The Fred W. Albrecht Grocery Company
- Trade name: Acme Fresh Market
- Type: Private
- Industry: Retail (Grocery)
- Founded: 1891; 135 years ago
- Founder: Frederick Wilhelm Albrecht
- Headquarters: Akron, Ohio, U.S.
- Number of locations: 15
- Area served: Northeast Ohio
- Key people: Jim Trout (President) Nick Albrecht (Executive Vice President)
- Products: Grocery; pharmacy; dairy; frozen; organic; produce; deli; meat; bakery; floral; alcohol; general merchandise;
- Revenue: US$9.5 billion (2020)
- Owner: Jim Trout
- Number of employees: 1,485 (2020)
- Website: www.acmestores.com

= Acme Fresh Market =

Grocery store chain in Ohio, United States

The Fred W. Albrecht Grocery Company, under the trade name Acme Fresh Market, is a grocery store chain based in Akron, Ohio, that has 15 locations in Summit, Portage, Stark, and Medina counties of Northeast Ohio. It was established in 1891.

==History==

Frederick Wilhelm Albrecht, a native of Massillon, Ohio, started in the grocery business when he gained control of his brother's local store. In 1891, he opened his own store in Akron, called F.W. Albrecht Grocery Company. After visiting an Acme store in Philadelphia (currently, a supermarket chain owned by Albertsons), Albrecht soon renamed his small corner grocery store "Acme". He also changed his business to conduct cash-only sales. More "Acme Cash Stores" soon opened around the Akron area, reaching 40 locations by 1918. After ceasing home-delivery operations, Albrecht renamed his stores once again to "Acme Cash Basket Stores". Acme grew to over 100 stores, both large and small, by the 1930s.
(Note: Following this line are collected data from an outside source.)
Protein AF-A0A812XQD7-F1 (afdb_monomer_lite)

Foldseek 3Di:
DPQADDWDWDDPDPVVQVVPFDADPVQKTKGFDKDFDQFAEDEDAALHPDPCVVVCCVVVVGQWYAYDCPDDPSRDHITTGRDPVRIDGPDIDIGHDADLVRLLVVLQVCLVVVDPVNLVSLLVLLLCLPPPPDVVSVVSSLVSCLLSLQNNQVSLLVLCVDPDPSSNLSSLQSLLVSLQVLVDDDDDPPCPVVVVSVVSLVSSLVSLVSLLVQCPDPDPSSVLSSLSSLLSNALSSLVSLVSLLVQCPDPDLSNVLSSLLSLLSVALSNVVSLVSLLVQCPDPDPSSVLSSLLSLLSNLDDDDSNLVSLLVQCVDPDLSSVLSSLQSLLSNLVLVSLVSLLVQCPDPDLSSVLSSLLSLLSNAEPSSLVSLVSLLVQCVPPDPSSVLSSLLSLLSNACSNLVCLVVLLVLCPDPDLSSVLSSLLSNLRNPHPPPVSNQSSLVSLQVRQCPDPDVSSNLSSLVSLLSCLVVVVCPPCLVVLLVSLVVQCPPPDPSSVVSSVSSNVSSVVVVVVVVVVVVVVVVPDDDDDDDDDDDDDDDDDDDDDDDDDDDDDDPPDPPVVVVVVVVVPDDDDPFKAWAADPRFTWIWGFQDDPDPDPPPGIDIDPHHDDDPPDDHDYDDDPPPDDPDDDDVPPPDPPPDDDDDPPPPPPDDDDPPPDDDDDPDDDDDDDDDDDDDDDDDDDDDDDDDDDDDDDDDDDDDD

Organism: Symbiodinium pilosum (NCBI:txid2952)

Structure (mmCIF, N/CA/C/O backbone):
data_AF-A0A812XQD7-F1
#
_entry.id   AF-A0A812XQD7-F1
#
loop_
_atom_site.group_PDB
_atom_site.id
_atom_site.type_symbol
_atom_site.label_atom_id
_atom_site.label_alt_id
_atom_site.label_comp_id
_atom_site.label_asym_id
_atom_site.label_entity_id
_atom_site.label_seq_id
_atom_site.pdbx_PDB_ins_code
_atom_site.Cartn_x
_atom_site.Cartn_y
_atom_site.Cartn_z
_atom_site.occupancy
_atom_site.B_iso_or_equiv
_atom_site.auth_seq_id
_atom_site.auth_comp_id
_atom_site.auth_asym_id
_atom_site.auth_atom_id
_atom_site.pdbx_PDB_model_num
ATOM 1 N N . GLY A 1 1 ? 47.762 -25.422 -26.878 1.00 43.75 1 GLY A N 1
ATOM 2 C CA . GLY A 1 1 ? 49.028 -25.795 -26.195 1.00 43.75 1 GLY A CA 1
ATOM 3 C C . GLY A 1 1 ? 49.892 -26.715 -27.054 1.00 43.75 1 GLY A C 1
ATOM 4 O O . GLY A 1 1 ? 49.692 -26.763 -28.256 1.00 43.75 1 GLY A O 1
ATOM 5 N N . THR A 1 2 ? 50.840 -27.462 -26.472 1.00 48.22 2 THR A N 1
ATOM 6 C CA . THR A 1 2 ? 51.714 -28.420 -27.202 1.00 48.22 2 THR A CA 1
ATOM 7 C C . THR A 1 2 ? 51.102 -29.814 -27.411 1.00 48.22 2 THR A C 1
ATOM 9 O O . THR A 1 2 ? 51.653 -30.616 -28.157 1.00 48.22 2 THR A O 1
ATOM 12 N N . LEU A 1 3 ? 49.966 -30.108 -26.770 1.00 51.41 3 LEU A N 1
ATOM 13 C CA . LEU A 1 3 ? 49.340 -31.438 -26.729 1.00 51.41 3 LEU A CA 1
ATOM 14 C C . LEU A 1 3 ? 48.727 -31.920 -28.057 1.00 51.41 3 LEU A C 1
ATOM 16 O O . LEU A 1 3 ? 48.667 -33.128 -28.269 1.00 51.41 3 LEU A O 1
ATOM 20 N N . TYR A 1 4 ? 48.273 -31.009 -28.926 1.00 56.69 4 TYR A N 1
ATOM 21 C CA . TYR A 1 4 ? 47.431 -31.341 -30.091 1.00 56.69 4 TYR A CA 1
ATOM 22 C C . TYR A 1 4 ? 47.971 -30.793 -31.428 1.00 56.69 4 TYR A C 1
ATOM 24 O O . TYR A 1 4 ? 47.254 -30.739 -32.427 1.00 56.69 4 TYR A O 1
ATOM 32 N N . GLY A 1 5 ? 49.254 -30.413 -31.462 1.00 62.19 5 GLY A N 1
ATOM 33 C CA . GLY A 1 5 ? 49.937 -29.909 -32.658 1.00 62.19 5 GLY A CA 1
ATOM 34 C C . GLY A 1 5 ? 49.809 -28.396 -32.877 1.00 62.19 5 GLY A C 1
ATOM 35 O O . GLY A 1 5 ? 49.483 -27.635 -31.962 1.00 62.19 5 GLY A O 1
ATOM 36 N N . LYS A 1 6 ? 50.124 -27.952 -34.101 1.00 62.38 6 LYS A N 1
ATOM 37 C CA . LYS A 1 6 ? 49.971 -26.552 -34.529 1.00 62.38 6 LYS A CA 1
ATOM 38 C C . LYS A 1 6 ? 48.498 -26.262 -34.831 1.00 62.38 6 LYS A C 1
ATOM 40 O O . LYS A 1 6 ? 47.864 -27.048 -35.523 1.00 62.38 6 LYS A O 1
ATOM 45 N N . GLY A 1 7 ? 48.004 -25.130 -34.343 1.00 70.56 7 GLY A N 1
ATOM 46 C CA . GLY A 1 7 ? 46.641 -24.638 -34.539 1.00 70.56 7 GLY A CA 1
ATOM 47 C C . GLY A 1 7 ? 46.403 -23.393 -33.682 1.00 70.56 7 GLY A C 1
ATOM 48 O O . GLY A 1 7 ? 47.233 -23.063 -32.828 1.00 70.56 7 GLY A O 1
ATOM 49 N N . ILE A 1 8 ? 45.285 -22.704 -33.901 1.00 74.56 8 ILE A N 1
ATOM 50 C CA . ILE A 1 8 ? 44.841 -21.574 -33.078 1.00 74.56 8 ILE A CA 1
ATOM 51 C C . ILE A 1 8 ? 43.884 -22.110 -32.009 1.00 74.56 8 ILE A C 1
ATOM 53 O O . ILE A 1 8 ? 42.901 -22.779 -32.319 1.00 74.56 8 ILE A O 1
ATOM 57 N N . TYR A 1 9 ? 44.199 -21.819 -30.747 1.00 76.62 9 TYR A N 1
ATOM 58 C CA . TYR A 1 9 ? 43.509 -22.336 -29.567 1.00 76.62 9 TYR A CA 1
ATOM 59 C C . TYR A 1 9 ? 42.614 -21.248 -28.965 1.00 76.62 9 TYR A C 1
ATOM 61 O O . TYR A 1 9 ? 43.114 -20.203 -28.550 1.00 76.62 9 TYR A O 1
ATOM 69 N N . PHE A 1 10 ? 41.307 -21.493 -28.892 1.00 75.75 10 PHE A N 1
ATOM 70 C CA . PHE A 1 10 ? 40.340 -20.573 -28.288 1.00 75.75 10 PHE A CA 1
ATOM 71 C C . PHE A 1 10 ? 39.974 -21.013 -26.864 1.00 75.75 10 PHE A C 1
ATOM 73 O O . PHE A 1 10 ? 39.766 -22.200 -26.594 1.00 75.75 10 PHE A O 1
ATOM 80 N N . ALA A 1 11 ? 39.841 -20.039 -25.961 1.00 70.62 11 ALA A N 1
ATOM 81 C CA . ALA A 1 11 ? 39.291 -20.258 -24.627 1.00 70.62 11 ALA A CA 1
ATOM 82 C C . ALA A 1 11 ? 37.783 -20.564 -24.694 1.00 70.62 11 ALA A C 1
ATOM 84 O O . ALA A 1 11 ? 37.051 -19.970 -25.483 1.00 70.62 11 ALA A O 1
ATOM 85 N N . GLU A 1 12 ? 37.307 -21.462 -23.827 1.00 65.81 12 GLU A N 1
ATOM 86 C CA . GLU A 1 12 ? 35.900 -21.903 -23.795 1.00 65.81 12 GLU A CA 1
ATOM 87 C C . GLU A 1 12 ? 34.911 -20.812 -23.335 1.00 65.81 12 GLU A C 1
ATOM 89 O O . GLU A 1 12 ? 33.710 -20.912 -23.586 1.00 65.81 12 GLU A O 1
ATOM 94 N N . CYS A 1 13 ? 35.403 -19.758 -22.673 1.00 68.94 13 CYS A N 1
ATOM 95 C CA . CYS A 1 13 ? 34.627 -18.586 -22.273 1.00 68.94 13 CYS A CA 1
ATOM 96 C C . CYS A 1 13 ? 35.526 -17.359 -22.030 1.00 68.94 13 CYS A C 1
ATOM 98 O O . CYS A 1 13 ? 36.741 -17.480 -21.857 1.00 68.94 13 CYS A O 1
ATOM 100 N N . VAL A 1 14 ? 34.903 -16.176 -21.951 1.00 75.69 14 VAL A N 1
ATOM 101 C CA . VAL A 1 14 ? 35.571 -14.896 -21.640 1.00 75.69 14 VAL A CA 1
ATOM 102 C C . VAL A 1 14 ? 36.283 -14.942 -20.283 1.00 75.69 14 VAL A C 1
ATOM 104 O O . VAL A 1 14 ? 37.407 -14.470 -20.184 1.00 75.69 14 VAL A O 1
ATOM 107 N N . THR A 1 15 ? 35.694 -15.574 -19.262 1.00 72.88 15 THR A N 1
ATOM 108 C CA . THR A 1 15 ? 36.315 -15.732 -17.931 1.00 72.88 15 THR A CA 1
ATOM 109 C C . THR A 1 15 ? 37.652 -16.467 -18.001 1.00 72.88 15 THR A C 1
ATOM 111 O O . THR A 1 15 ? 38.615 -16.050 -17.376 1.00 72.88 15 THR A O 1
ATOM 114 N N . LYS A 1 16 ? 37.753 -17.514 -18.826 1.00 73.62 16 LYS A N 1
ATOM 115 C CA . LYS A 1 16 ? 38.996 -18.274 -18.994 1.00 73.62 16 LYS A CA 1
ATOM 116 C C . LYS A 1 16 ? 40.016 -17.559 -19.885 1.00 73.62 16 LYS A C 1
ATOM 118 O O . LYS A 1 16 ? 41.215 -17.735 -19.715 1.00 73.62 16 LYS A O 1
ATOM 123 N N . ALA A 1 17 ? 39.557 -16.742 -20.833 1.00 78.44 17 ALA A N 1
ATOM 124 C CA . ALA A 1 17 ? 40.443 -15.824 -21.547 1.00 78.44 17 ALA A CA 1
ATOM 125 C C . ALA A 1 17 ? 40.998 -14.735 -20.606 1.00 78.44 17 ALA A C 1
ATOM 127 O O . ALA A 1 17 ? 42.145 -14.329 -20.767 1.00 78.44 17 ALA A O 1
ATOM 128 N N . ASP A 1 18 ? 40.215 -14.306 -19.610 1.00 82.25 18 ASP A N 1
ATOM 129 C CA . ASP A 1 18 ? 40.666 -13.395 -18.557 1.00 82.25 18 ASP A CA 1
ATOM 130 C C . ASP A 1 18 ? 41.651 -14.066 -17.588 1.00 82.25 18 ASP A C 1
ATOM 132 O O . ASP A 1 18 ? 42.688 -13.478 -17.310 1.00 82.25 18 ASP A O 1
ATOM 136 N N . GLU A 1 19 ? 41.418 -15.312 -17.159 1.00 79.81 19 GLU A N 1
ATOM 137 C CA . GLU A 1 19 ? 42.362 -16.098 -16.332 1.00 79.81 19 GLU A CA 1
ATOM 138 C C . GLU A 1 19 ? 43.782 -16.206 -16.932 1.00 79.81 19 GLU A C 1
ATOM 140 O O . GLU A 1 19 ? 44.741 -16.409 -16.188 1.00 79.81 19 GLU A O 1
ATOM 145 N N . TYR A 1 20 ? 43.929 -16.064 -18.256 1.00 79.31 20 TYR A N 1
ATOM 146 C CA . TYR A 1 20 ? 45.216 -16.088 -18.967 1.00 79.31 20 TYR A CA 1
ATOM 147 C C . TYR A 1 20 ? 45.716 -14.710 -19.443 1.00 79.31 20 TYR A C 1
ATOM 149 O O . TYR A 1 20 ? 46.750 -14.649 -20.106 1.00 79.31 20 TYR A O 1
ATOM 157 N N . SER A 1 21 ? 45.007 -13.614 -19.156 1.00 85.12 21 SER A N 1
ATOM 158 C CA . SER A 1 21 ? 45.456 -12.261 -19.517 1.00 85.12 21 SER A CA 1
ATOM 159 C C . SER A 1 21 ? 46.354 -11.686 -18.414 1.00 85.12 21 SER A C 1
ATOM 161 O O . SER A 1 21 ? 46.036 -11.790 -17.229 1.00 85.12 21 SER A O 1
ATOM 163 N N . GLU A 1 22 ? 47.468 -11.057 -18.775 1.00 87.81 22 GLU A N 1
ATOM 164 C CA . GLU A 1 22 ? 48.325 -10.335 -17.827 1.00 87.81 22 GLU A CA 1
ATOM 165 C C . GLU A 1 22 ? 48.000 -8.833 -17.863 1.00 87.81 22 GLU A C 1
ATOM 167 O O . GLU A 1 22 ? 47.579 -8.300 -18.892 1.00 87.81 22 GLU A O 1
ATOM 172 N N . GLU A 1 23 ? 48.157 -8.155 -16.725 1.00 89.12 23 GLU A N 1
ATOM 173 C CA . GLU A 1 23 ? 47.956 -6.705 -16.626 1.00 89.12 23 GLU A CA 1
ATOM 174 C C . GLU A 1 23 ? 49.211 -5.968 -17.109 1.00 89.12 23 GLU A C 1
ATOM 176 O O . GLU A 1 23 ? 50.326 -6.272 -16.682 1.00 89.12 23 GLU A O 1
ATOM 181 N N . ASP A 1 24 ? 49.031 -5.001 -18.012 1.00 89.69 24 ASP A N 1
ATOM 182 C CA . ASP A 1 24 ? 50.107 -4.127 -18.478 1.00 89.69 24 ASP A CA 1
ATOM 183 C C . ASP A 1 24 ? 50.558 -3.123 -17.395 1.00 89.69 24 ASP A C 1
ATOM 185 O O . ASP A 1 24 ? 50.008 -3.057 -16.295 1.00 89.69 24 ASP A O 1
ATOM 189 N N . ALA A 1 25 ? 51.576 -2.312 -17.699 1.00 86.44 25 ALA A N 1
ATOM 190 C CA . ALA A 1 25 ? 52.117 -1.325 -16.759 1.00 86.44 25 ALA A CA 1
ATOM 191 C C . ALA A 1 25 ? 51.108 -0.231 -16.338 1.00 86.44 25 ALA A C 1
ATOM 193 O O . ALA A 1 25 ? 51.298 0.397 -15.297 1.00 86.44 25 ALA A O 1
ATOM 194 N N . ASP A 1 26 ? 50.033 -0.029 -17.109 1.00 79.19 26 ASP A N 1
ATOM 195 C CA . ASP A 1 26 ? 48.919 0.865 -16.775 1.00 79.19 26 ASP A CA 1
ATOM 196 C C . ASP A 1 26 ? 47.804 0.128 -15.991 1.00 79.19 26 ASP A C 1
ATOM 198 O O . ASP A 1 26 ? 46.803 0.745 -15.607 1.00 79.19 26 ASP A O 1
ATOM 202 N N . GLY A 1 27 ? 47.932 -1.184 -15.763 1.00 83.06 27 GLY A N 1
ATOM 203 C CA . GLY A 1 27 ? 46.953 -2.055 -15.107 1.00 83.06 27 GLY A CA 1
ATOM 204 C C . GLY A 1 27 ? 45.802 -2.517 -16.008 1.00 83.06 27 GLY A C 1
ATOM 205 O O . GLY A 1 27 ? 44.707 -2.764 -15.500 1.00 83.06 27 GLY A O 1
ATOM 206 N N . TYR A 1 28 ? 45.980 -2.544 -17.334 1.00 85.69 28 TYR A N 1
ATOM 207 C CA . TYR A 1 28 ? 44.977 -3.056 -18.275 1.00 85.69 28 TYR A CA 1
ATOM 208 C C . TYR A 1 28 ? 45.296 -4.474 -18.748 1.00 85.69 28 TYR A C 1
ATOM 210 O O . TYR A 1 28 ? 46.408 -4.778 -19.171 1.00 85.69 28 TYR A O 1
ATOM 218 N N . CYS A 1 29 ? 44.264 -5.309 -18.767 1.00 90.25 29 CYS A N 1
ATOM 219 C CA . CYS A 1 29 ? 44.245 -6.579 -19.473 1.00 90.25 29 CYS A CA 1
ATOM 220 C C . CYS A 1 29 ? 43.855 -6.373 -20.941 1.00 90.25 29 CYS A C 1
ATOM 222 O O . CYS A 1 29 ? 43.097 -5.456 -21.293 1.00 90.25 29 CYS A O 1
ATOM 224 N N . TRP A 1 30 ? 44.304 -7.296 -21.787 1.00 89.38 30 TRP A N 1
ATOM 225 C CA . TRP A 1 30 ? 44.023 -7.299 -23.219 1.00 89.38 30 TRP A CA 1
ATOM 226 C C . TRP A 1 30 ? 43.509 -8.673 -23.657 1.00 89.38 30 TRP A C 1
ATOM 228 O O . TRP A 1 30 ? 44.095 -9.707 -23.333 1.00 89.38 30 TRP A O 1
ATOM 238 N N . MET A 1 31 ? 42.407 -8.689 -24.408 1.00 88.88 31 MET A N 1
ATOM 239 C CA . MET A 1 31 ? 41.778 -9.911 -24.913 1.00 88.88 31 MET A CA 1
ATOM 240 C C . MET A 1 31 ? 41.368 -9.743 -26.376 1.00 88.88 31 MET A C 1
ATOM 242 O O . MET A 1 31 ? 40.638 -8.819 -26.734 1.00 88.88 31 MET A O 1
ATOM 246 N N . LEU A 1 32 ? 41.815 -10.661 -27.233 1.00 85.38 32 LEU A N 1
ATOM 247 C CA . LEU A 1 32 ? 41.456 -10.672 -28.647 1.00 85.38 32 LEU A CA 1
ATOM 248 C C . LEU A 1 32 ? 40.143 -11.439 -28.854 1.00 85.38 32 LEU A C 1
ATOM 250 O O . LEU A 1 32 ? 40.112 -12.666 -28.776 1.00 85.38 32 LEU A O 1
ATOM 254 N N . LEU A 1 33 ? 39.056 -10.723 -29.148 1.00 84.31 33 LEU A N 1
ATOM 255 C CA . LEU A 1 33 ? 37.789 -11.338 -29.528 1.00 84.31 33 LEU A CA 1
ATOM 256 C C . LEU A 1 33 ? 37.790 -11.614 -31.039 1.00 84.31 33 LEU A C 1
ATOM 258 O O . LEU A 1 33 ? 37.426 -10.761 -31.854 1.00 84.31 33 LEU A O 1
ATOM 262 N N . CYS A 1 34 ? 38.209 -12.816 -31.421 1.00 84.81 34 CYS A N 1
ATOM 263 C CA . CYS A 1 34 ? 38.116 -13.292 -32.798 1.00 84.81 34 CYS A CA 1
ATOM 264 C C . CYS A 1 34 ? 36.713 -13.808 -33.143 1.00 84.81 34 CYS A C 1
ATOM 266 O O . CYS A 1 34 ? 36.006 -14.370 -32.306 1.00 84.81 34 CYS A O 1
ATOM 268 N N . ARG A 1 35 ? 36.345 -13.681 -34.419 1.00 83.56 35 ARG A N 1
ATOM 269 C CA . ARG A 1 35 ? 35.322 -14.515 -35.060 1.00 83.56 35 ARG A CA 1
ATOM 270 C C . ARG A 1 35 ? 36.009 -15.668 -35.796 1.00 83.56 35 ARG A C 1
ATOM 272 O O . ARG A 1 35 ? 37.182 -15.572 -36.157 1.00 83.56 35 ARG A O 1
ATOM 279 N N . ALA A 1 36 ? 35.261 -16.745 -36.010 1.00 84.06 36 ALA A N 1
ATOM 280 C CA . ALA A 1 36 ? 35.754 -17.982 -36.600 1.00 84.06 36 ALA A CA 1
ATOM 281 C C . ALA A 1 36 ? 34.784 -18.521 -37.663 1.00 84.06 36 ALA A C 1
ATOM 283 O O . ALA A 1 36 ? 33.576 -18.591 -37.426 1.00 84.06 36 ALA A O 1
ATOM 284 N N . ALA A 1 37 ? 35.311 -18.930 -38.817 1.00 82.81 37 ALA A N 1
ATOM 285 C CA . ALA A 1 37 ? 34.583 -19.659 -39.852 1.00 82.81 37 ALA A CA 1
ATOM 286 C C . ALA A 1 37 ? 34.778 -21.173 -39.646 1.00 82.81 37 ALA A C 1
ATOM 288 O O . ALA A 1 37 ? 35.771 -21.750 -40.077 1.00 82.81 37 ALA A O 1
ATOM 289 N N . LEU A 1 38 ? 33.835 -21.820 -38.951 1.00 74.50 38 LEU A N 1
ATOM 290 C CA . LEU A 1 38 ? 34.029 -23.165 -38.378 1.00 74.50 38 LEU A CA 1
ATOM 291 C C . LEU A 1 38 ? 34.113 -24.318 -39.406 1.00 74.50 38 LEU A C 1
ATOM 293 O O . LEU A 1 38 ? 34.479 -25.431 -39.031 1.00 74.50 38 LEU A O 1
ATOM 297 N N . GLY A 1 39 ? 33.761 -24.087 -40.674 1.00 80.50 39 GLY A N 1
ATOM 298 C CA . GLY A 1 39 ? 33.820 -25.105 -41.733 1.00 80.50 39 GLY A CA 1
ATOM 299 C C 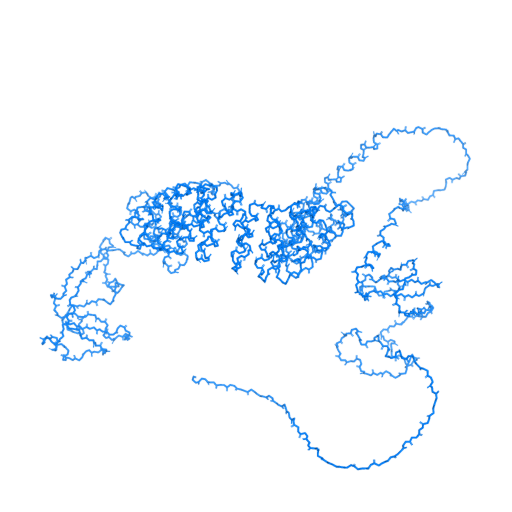. GLY A 1 39 ? 33.105 -26.418 -41.374 1.00 80.50 39 GLY A C 1
ATOM 300 O O . GLY A 1 39 ? 32.044 -26.422 -40.743 1.00 80.50 39 GLY A O 1
ATOM 301 N N . LYS A 1 40 ? 33.701 -27.544 -41.766 1.00 83.69 40 LYS A N 1
ATOM 302 C CA . LYS A 1 40 ? 33.372 -28.889 -41.290 1.00 83.69 40 LYS A CA 1
ATOM 303 C C . LYS A 1 40 ? 33.951 -29.091 -39.893 1.00 83.69 40 LYS A C 1
ATOM 305 O O . LYS A 1 40 ? 35.167 -29.106 -39.696 1.00 83.69 40 LYS A O 1
ATOM 310 N N . VAL A 1 41 ? 33.069 -29.316 -38.931 1.00 82.81 41 VAL A N 1
ATOM 311 C CA . VAL A 1 41 ? 33.426 -29.478 -37.522 1.00 82.81 41 VAL A CA 1
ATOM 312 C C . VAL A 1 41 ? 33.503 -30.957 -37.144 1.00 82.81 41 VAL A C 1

The Great Depression and World War II brought a decline in consumer behavior and caused Acme to halt its expansion. Following the war, Acme began to experiment in the Supermarket business, opening their first such location in 1952. In 1966, the 75th anniversary of the business, the last of the small corner stores was closed.

In 1965, Acme opened a subsidiary retail chain called Click. The Click stores were department stores with a full-sized Acme grocery store under one roof. The first Acme-Click store was in Stow (later became Fresh Market #17). In the 1970s, Acme joined with Youngfellow Pharmacy to open Y-Mart stores, a chain of pharmacy/convenience stores similar to Walgreens. After new competition entered the area, the Click stores were renamed Acme Super Centers in the early 1990s. The Y-Mart stores were renamed Acme Express in 1996. At the end of the 1990s, the Super Centers and Express stores were closed. Some of the Super Centers were converted into Acme Fresh Markets, while others were sold. The Acme Express stores were sold to CVS/pharmacy in 1998. This was part of the company's effort to downsize and re-brand the remaining stores as Acme Fresh Market.

After the loss of their local Acme store in 1997, residents in West Akron rallied for a new supermarket to move in. Henry Johnson, a longtime Acme employee, worked with Acme and the city to open a new grocery store. Henry's Acme, the company's first and only franchise location, opened in 2000. Following a decline in business, as well as new competition in the area, the store closed its doors in 2014.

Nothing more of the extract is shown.